# [Task objective]
Once you reach the line containing "ATOM 1 N N ." in the data below, restate each line word for word up to and including the one containing "ATOM 18 C CA".

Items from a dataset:

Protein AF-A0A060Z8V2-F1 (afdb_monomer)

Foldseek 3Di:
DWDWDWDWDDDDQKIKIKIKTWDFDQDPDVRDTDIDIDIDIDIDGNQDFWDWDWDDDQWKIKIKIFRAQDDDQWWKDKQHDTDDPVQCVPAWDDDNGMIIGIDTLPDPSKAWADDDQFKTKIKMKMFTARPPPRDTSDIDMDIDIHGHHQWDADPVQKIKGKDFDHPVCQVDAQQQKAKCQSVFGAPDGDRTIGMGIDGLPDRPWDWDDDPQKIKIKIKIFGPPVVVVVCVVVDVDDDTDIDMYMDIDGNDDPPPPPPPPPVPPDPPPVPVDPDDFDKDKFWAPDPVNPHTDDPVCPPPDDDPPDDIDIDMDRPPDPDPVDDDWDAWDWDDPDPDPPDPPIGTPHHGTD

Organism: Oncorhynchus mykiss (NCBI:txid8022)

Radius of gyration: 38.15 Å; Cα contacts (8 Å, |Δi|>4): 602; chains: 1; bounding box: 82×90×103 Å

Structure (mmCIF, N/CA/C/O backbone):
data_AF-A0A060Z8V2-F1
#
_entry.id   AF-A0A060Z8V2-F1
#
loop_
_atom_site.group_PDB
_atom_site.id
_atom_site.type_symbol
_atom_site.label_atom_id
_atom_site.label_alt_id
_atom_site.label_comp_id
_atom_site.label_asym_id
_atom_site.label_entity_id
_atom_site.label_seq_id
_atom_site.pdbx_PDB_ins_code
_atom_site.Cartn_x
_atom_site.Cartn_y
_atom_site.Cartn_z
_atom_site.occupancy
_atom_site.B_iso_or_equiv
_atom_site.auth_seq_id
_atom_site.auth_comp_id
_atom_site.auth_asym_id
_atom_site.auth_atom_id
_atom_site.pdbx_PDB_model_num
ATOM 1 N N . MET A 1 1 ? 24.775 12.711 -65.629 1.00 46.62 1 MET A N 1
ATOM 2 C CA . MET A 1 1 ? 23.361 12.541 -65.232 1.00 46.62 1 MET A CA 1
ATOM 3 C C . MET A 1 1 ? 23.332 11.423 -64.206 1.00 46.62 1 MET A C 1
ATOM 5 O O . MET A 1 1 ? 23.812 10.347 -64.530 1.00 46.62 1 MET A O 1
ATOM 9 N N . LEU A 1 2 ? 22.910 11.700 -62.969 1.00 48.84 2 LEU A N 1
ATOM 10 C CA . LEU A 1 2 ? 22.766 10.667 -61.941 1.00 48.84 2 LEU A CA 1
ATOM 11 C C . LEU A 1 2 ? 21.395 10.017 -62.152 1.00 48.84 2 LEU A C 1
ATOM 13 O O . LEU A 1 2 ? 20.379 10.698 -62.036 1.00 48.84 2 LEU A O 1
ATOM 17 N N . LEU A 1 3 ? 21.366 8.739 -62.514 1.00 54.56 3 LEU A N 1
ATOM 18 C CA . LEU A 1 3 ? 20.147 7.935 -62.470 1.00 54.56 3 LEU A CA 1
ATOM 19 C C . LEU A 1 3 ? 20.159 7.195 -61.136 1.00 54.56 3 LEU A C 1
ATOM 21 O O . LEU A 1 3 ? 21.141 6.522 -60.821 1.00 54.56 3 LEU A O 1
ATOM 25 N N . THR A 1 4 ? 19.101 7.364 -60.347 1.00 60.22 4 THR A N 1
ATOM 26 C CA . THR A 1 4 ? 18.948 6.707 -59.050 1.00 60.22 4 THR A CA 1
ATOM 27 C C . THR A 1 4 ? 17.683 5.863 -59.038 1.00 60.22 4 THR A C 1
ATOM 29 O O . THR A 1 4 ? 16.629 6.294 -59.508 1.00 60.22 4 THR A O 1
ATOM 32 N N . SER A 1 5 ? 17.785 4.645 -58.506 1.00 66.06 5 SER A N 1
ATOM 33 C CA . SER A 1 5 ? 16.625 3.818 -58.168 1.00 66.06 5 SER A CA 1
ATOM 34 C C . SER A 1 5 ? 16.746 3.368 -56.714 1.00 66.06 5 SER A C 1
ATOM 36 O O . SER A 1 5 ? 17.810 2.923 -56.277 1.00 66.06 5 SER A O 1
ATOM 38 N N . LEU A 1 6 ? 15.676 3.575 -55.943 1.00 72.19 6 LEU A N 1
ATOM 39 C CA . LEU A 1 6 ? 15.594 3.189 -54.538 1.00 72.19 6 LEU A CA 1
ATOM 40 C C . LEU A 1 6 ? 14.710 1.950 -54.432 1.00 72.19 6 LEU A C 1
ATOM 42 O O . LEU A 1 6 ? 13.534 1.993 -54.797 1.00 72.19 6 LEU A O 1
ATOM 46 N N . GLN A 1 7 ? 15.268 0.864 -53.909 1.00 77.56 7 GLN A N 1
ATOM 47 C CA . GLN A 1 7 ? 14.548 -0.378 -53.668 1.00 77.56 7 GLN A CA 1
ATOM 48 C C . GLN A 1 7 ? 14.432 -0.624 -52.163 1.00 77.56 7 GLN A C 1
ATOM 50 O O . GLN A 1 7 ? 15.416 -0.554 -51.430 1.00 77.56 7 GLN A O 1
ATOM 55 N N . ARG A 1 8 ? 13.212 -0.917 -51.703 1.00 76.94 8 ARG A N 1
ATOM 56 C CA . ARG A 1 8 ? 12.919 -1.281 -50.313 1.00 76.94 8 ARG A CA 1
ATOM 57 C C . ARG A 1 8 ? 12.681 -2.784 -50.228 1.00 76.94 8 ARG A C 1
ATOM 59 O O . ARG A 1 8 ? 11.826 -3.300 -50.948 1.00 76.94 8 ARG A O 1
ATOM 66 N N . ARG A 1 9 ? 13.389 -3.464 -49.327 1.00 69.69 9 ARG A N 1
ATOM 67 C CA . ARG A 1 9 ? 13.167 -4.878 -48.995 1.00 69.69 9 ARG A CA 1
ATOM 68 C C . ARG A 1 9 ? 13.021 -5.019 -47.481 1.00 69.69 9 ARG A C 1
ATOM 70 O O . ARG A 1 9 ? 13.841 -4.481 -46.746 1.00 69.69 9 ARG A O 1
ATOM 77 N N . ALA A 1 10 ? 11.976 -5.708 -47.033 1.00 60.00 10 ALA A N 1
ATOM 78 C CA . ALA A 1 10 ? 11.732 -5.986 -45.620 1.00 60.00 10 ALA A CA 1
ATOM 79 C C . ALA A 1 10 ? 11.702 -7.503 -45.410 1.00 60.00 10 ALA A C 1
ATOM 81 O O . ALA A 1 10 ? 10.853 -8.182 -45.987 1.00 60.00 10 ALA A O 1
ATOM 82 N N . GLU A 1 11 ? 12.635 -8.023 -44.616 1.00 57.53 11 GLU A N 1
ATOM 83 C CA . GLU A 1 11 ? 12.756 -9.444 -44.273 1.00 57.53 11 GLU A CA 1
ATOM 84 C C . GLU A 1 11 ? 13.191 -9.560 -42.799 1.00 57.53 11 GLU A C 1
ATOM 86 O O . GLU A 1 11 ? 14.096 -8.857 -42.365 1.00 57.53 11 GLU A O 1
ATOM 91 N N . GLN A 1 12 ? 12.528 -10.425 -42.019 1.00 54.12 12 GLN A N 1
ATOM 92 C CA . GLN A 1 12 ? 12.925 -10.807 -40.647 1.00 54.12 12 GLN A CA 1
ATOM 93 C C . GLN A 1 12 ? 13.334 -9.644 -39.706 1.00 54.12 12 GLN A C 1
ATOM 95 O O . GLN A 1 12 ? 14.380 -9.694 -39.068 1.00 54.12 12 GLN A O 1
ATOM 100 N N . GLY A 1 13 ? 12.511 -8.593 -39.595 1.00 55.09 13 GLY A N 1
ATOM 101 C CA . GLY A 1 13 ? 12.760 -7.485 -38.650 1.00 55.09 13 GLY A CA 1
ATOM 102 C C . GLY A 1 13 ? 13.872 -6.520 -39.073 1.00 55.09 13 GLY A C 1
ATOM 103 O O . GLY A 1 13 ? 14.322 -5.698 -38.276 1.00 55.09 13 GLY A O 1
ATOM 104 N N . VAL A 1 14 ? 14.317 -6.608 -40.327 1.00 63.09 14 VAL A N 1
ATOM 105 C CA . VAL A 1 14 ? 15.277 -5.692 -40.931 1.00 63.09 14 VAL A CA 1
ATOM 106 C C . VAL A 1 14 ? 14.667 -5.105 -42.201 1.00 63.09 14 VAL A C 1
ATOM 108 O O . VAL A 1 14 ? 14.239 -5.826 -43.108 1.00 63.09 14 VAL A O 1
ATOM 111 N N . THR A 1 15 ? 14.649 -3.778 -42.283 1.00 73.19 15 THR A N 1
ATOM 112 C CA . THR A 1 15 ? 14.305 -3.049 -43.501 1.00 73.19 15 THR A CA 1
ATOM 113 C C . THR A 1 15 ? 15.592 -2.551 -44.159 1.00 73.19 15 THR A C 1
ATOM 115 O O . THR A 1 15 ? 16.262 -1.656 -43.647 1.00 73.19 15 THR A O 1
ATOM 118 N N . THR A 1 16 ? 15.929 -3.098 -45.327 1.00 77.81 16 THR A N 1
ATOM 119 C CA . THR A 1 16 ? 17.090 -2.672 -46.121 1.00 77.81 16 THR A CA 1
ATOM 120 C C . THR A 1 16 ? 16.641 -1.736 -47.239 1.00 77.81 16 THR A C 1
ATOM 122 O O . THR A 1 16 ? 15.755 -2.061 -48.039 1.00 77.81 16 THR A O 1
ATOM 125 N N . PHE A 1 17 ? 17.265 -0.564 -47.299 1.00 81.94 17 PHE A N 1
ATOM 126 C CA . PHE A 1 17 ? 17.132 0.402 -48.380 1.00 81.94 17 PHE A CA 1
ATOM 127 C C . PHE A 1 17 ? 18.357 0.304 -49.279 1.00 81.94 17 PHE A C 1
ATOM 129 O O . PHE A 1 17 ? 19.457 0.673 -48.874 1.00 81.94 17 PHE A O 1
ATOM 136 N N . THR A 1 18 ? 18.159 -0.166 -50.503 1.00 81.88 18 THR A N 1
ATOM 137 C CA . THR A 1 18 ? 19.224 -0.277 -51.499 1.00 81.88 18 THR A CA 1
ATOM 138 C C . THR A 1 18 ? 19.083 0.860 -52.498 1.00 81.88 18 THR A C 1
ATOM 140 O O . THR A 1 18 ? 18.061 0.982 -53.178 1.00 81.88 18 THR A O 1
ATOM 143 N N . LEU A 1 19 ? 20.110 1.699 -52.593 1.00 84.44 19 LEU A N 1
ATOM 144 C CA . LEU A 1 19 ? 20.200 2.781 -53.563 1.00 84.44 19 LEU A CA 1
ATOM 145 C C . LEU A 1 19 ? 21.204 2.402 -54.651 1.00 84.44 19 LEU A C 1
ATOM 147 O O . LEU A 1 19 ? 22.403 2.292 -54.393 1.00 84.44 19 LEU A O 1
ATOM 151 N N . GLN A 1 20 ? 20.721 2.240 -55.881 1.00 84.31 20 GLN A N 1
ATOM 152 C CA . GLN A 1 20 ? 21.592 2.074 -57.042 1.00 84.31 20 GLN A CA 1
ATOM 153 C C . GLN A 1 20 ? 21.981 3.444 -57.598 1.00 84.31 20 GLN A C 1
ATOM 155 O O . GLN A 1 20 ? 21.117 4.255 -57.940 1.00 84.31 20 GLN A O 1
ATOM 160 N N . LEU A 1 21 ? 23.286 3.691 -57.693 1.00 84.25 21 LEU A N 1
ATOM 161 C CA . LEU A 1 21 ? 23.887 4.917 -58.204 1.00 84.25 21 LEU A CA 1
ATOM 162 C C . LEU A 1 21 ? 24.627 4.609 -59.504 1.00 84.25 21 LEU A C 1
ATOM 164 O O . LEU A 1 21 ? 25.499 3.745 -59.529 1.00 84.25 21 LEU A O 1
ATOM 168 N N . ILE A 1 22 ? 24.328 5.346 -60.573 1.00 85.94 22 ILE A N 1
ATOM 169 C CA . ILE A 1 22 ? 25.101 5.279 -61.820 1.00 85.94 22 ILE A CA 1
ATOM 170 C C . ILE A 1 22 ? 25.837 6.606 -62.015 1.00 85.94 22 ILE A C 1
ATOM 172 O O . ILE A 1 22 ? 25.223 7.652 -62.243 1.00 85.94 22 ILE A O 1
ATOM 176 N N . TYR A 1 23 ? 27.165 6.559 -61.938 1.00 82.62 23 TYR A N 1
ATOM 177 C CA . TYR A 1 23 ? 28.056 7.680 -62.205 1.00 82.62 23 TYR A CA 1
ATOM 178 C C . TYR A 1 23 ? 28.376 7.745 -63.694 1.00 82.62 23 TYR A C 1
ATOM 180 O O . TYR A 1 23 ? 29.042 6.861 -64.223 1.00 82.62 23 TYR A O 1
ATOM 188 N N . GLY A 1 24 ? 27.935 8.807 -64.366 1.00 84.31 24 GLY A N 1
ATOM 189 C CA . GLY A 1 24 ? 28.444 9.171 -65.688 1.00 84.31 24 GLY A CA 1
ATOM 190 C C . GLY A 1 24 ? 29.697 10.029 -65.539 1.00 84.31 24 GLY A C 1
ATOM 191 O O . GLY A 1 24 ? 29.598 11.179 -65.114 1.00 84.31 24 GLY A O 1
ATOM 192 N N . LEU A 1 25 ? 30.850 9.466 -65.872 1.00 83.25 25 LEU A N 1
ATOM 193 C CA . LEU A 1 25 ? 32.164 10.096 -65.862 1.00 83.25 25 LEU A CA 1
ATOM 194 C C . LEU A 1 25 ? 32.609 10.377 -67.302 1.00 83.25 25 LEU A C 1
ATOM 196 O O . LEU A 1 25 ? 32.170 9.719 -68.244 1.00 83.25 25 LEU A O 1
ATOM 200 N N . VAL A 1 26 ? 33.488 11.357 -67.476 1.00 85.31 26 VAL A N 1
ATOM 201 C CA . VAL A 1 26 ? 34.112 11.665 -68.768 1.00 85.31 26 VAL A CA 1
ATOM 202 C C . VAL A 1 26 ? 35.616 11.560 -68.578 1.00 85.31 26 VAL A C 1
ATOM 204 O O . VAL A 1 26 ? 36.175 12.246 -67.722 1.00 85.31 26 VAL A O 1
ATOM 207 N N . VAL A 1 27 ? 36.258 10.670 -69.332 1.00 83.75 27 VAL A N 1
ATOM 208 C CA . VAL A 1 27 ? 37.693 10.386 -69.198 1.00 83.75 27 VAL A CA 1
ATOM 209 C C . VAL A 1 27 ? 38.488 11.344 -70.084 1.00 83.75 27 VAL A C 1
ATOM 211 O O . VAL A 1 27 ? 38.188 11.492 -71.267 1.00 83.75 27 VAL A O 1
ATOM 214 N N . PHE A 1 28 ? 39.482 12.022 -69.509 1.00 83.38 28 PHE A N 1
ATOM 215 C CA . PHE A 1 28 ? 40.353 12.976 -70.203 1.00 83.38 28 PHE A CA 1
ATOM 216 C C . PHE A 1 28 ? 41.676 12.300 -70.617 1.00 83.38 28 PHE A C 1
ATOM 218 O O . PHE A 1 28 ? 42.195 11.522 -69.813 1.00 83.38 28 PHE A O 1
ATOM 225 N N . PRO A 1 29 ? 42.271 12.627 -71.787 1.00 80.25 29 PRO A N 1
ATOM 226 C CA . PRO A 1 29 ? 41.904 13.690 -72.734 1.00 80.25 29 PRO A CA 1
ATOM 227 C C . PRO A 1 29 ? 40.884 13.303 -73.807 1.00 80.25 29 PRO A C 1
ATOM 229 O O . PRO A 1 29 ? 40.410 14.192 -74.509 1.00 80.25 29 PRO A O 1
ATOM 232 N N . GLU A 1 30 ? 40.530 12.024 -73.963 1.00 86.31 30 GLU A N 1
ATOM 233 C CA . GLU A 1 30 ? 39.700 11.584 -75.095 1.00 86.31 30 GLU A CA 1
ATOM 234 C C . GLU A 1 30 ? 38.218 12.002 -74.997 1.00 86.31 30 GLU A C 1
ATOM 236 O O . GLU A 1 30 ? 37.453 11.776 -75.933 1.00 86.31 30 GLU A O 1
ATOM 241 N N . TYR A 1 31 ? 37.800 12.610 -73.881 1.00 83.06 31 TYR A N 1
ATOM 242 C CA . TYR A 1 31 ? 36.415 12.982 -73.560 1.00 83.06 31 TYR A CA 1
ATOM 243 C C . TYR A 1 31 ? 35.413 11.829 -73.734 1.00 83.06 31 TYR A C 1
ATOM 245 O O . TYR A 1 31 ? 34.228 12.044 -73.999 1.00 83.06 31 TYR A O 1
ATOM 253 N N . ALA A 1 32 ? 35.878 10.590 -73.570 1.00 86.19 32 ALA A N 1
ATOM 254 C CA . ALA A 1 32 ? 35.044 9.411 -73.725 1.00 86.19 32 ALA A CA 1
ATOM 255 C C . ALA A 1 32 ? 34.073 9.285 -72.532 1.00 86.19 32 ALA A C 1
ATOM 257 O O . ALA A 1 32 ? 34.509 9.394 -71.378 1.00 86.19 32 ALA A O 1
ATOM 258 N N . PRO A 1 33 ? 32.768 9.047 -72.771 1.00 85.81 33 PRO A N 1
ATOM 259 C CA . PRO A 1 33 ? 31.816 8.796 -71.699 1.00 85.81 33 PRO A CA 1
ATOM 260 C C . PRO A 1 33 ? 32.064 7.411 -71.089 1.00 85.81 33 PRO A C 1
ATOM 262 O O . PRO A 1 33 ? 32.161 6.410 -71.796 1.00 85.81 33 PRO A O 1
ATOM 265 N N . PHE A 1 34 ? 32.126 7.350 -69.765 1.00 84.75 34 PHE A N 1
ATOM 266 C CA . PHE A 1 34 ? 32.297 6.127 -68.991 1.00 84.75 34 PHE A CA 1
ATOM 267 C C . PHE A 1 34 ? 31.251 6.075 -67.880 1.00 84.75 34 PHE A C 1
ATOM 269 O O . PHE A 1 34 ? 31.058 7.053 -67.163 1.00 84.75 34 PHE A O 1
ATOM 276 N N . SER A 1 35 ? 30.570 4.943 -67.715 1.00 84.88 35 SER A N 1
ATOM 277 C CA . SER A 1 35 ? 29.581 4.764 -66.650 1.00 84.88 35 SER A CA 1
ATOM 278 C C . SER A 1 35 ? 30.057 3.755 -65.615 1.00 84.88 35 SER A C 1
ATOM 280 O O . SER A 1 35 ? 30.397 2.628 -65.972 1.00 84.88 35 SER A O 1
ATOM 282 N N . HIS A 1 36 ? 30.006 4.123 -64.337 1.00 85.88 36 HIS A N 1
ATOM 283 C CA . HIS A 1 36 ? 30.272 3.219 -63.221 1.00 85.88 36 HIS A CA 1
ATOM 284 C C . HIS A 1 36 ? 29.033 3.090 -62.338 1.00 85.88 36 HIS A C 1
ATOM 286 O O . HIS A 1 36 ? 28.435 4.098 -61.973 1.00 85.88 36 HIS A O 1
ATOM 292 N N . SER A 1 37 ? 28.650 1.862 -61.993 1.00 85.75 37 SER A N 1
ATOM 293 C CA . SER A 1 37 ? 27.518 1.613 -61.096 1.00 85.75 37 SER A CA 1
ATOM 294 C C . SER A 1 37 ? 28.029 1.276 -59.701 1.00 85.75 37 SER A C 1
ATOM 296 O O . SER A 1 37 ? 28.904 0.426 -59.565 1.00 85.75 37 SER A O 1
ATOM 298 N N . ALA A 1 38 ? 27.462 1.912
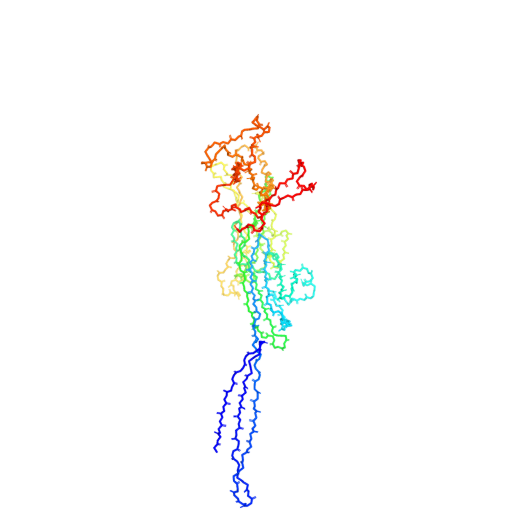 -58.681 1.00 85.56 38 ALA A N 1
ATOM 299 C CA . ALA A 1 38 ? 27.678 1.580 -57.281 1.00 85.56 38 ALA A CA 1
ATOM 300 C C . ALA A 1 38 ? 26.342 1.334 -56.584 1.00 85.56 38 ALA A C 1
ATOM 302 O O . ALA A 1 38 ? 25.294 1.827 -57.007 1.00 85.56 38 ALA A O 1
ATOM 303 N N . VAL A 1 39 ? 26.394 0.576 -55.498 1.00 85.69 39 VAL A N 1
ATOM 304 C CA . VAL A 1 39 ? 25.235 0.270 -54.666 1.00 85.69 39 VAL A CA 1
ATOM 305 C C . VAL A 1 39 ? 25.535 0.747 -53.255 1.00 85.69 39 VAL A C 1
ATOM 307 O O . VAL A 1 39 ? 26.624 0.501 -52.738 1.00 85.69 39 VAL A O 1
ATOM 310 N N . VAL A 1 40 ? 24.585 1.457 -52.655 1.00 84.31 40 VAL A N 1
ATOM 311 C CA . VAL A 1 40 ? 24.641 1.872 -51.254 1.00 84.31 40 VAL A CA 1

# [Task output]
ATOM 1 N N . MET A 1 1 ? 24.775 12.711 -65.629 1.00 46.62 1 MET A N 1
ATOM 2 C CA . MET A 1 1 ? 23.361 12.541 -65.232 1.00 46.62 1 MET A CA 1
ATOM 3 C C . MET A 1 1 ? 23.332 11.423 -64.206 1.00 46.62 1 MET A C 1
ATOM 5 O O . MET A 1 1 ? 23.812 10.347 -64.530 1.00 46.62 1 MET A O 1
ATOM 9 N N . LEU A 1 2 ? 22.910 11.700 -62.969 1.00 48.84 2 LEU A N 1
ATOM 10 C CA . LEU A 1 2 ? 22.766 10.667 -61.941 1.00 48.84 2 LEU A CA 1
ATOM 11 C C . LEU A 1 2 ? 21.395 10.017 -62.152 1.00 48.84 2 LEU A C 1
ATOM 13 O O . LEU A 1 2 ? 20.379 10.698 -62.036 1.00 48.84 2 LEU A O 1
ATOM 17 N N . LEU A 1 3 ? 21.366 8.739 -62.514 1.00 54.56 3 LEU A N 1
ATOM 18 C CA . LEU A 1 3 ? 20.147 7.935 -62.470 1.00 54.56 3 LEU A CA 1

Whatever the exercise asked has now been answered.